Why do you think Workforce Planning is important for companies?

C: It will save time, money, and frustration in the long run. In fact, the biggest payoff may be in saving frustration. You can hire people and get some work done, but if you are not hiring for the right skill set or aligned with the direction things are going, it gets really frustrating. Having everything thought out before you bring someone in will save a lot of time.

K: We are really addressing the difference between hiring what you need right now and what you will need in the future. We look at the client’s 3-5 year strategic plan because that’s what they should be hiring towards. Companies tend to hire who they need today. We’re helping them avoid making short-term decisions. We want our clients to be sure they’re hiring people who can do what they need today, but also people who can grow with the company. We know there is a lot of value here.

C: It is reducing the stress and pressure of a company trying to figure this out on their own. We have been in “the field” so we know how a creative team functions. If someone asked me to set up an accounting department I would know some general titles, but I would not be confident. We help alleviate this vagueness and knowledge gap by applying our expertise with creative roles and teams.

K: The companies we’ve worked with have found a lot of value in the foresight. They want to hire marketing people to execute a business plan, but don’t always understand what kind of marketing people they need to execute their plan. Which brings us back to saving time, money, and frustration.

C: Especially now that creative, social, online, retail and marketing has become so complex–people don’t even know what they need. It is important for someone to sit down and talk through it, to really figure out what they need. Because of the complexity and fast change that is going on right now, it is just going to keep getting more complex.

What are some common hiring mistakes Workforce Planning can help avoid?

C: Knowing what you need and for how long is important. If you know who is needed on your team consistently, then you can bring in additional people with certain skills or specializations for one-off or multiple projects. For example, if you update your website once a year, you probably don’t need a full-time Web Developer.

K: By planning ahead you’ll know if there is more work that person can take on or morph into. If it’s really just a short-term need, you can bring someone in to do that project and not add an employee to your team.

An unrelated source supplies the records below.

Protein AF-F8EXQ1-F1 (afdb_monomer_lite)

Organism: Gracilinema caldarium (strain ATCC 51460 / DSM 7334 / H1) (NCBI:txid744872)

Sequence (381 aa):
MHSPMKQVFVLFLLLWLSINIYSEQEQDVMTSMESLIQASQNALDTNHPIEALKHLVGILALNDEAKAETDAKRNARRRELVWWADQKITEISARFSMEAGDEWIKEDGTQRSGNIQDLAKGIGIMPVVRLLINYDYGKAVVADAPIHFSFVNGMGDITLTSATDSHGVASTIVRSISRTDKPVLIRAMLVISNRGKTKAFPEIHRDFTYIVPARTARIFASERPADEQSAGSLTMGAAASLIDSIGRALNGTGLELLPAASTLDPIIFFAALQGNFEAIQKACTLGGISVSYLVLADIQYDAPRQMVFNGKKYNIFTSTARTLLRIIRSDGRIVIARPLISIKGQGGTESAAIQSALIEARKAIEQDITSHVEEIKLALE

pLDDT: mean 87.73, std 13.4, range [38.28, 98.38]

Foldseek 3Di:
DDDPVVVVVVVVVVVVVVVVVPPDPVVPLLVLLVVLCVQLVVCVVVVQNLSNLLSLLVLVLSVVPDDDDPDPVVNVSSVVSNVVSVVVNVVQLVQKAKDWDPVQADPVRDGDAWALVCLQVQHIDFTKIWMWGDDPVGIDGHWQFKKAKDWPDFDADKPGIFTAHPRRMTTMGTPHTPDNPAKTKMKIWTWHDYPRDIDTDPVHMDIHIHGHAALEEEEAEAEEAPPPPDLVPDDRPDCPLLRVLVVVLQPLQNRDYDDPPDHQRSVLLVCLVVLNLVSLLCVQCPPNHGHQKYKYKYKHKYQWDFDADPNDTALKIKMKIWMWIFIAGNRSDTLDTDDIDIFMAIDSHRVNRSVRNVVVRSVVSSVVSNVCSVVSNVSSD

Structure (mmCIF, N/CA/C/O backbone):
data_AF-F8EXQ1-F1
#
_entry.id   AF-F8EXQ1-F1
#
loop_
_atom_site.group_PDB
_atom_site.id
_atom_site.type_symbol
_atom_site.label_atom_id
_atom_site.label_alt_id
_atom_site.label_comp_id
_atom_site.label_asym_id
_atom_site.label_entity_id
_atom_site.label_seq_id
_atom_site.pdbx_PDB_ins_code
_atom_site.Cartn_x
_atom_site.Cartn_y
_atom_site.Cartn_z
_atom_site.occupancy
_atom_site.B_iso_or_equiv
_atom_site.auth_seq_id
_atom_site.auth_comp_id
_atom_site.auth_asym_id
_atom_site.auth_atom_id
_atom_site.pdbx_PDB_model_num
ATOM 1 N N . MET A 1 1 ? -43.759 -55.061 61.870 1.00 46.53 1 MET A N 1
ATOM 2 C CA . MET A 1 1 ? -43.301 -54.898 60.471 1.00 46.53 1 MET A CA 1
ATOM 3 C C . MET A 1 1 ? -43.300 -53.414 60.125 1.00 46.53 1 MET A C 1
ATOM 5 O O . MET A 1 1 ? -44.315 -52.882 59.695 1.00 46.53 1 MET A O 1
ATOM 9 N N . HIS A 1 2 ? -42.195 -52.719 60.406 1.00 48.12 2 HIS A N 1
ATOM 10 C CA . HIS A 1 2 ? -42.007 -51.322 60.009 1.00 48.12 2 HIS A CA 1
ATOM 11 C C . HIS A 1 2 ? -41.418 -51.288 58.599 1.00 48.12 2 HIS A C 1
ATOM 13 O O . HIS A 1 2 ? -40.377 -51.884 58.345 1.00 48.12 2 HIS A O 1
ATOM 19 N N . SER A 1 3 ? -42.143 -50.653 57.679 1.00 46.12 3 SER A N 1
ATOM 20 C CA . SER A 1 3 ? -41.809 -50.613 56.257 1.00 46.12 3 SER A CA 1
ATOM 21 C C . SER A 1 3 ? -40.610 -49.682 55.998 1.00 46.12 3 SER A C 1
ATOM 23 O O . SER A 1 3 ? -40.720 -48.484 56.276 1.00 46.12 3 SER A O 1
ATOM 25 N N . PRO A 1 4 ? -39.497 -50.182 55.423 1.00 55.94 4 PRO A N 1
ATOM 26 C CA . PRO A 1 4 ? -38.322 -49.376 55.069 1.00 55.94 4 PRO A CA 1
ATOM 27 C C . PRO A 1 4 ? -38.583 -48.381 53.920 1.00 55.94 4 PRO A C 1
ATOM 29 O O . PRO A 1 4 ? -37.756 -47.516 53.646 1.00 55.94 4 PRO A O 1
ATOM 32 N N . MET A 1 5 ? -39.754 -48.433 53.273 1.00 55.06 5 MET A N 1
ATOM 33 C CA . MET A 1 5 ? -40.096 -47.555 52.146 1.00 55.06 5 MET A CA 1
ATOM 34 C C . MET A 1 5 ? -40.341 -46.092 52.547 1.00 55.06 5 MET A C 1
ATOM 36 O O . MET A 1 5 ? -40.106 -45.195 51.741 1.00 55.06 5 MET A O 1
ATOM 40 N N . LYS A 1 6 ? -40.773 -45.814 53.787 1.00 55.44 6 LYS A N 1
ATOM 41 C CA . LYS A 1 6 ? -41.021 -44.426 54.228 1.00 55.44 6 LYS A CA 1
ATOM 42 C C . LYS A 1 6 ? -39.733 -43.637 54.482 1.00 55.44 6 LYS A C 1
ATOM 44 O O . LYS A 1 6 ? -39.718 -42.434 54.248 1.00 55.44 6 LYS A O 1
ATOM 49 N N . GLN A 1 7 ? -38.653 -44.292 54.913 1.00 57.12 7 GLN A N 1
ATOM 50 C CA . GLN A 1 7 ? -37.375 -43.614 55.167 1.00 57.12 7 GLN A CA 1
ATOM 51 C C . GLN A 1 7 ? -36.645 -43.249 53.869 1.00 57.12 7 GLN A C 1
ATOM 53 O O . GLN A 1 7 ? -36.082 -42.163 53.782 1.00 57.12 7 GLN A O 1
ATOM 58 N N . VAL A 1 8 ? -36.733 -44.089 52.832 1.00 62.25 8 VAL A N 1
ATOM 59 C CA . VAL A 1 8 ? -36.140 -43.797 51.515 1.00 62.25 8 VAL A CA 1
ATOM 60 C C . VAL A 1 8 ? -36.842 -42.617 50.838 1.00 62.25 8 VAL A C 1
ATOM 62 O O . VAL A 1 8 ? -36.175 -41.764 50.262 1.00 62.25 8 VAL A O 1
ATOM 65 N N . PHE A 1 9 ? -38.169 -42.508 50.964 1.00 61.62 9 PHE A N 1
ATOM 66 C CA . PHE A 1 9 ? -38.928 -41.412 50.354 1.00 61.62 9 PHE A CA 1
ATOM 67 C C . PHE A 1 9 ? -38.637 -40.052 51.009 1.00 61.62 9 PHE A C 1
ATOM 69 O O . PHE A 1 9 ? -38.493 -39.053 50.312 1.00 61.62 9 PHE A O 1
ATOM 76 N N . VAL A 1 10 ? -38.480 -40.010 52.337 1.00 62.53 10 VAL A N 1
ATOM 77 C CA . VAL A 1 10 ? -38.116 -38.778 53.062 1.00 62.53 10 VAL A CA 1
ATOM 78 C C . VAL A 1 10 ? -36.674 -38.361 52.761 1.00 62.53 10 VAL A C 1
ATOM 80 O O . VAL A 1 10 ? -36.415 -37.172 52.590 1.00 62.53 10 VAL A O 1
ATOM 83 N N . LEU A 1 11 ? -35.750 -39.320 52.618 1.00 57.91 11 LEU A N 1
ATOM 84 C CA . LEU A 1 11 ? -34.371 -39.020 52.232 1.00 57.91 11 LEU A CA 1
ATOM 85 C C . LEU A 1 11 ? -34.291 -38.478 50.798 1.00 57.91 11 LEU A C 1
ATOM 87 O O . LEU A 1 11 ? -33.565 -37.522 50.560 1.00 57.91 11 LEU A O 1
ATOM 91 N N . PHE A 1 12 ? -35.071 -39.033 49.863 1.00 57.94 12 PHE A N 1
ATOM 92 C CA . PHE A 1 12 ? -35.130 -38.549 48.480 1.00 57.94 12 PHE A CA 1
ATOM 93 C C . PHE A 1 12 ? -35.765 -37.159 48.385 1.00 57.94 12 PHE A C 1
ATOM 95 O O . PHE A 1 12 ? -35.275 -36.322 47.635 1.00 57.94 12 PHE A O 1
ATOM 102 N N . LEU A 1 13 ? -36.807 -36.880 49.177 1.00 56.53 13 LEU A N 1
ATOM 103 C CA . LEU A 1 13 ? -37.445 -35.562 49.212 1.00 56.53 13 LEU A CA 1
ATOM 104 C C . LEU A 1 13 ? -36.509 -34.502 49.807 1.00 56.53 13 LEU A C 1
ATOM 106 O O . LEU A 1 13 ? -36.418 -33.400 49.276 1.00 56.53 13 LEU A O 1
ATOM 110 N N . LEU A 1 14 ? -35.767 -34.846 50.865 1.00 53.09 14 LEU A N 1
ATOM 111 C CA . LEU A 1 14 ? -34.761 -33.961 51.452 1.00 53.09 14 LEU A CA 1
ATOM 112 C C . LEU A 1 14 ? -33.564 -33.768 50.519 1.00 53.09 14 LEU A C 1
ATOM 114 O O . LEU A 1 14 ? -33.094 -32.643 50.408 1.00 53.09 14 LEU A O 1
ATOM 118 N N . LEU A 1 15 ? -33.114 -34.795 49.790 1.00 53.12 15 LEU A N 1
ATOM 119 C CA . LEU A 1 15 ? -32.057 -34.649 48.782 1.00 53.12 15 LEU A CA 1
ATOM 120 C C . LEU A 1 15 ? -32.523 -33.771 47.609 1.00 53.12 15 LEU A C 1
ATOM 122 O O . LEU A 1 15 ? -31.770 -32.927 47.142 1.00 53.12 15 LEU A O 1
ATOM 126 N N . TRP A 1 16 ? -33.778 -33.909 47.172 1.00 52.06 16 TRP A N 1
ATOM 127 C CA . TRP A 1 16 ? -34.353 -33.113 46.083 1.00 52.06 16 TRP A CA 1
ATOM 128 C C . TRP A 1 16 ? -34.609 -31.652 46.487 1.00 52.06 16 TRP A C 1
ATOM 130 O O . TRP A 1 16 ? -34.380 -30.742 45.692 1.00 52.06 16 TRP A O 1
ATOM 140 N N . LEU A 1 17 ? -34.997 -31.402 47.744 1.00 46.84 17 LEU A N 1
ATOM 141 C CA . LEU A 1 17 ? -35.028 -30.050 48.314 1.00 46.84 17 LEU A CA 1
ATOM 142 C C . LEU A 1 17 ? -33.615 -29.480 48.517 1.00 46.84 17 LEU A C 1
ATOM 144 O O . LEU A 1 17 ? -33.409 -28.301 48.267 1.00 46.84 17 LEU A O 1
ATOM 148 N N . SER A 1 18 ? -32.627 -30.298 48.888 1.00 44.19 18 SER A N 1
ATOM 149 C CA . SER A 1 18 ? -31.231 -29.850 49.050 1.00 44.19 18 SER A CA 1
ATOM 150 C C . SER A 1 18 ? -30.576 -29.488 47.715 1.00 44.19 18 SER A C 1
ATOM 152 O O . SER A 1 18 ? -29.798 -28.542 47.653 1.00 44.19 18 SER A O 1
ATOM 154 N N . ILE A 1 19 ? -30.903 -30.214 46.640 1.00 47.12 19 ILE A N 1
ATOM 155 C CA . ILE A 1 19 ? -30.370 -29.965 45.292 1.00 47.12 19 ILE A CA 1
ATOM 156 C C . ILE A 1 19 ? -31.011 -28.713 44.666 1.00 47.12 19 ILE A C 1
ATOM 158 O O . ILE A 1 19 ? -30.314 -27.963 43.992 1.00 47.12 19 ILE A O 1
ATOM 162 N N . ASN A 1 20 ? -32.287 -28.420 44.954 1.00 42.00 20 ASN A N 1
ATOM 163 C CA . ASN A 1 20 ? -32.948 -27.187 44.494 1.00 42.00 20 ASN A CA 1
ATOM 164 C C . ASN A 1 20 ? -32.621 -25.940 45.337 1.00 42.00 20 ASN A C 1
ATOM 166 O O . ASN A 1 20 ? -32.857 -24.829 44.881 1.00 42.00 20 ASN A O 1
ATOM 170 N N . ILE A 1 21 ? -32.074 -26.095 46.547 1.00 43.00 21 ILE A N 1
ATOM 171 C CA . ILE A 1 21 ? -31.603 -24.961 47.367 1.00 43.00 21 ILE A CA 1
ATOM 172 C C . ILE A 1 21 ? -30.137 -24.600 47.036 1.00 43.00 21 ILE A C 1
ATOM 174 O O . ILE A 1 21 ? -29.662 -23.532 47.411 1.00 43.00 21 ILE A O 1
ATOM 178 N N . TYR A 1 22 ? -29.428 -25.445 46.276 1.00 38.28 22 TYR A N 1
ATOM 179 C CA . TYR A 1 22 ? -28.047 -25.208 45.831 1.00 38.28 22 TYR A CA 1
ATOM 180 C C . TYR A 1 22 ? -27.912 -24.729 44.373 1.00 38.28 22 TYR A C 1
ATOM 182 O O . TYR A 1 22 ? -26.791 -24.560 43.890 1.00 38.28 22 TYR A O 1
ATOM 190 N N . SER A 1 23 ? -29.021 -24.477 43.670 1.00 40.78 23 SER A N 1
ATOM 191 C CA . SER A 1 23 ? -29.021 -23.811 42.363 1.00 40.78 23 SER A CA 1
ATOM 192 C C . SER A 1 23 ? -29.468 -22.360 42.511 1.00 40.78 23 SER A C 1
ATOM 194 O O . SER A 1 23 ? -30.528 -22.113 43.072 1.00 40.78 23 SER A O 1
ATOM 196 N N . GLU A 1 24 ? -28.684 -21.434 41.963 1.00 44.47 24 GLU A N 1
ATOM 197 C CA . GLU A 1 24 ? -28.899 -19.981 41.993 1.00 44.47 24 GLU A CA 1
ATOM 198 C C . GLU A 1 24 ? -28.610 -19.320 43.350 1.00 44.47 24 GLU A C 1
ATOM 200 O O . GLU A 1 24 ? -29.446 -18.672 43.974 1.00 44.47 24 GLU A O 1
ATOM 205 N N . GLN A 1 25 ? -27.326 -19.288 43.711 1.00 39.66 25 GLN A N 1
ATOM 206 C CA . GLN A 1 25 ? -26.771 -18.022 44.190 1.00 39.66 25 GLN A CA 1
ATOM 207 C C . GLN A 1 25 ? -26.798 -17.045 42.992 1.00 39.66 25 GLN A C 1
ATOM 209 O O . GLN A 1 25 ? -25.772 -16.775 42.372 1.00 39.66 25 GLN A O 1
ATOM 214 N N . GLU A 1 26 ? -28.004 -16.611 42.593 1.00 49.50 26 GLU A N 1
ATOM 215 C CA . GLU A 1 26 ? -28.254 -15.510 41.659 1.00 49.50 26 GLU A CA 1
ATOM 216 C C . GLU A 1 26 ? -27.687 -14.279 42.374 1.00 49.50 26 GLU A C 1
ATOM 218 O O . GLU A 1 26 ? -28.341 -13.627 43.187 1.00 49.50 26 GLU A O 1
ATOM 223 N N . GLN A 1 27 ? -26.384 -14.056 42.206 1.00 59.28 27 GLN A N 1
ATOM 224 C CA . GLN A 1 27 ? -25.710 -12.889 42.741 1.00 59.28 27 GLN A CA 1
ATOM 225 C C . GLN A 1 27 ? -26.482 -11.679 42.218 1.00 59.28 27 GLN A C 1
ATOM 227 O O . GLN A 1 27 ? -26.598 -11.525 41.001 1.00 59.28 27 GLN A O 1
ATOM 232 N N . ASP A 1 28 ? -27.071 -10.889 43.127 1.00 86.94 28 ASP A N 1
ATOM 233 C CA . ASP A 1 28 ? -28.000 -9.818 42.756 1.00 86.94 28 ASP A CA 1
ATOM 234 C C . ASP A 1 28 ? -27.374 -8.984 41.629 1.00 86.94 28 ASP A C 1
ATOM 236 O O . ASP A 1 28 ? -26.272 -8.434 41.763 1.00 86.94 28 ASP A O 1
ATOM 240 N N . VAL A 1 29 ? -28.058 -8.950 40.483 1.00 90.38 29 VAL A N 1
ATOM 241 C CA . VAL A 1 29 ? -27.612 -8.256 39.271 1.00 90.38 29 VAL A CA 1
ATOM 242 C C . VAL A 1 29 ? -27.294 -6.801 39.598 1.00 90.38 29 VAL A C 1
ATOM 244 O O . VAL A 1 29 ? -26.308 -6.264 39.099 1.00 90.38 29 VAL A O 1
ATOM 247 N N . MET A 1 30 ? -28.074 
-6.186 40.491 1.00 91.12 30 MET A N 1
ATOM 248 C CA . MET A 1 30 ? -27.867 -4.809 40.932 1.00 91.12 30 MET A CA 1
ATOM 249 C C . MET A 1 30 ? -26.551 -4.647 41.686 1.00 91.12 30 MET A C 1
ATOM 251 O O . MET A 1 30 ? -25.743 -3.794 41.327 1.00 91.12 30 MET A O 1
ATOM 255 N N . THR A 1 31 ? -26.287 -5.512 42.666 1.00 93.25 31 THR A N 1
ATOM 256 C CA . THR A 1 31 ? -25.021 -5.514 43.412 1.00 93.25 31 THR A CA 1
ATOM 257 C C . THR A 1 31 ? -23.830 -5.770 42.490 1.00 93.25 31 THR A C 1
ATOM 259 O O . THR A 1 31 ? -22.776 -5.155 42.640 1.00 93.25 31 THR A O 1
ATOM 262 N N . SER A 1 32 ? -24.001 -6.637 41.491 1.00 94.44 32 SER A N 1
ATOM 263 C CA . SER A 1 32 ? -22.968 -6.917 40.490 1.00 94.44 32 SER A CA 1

C: Another issue we see is job descriptions where the role is a mash-up of several different skill sets and needs. By identifying how much each of those skills is needed you can figure out who you should be part of your internal team, and hire the rest as-needed for projects. It is figuring out what the company needs day-to-day as opposed to trying to find a jack-of-all-trades and relieving the frustration of trying to find this hybrid person that does not exist.

K: We also see companies who are using a lot of outside resources. As they grow they often want to start doing more of their marketing and execution work internally, perhaps reserving outside firms or consultants for strategy or larger projects. But they’re not experts in creative hiring and don’t know which roles or skills they need for an internal team.

What makes Portfolio Creative an expert on Workforce Planning?

K: Why us? This really ties back to all our years of experience. We’ve been helping people fill creative roles and build creative teams for 13+ years now. This is just another way to utilize all of the experience we have. We have a respected level of expertise in the creative space that other companies don’t have, and we can bring that to people.

C: Back to what we said before…we have always done this work with our clients. We have always been more than a firm that just puts a person in a seat. We want to have a discussion about it, get the right person in there, and make sure it is someone who is going to be helpful to you in the future too, not just today.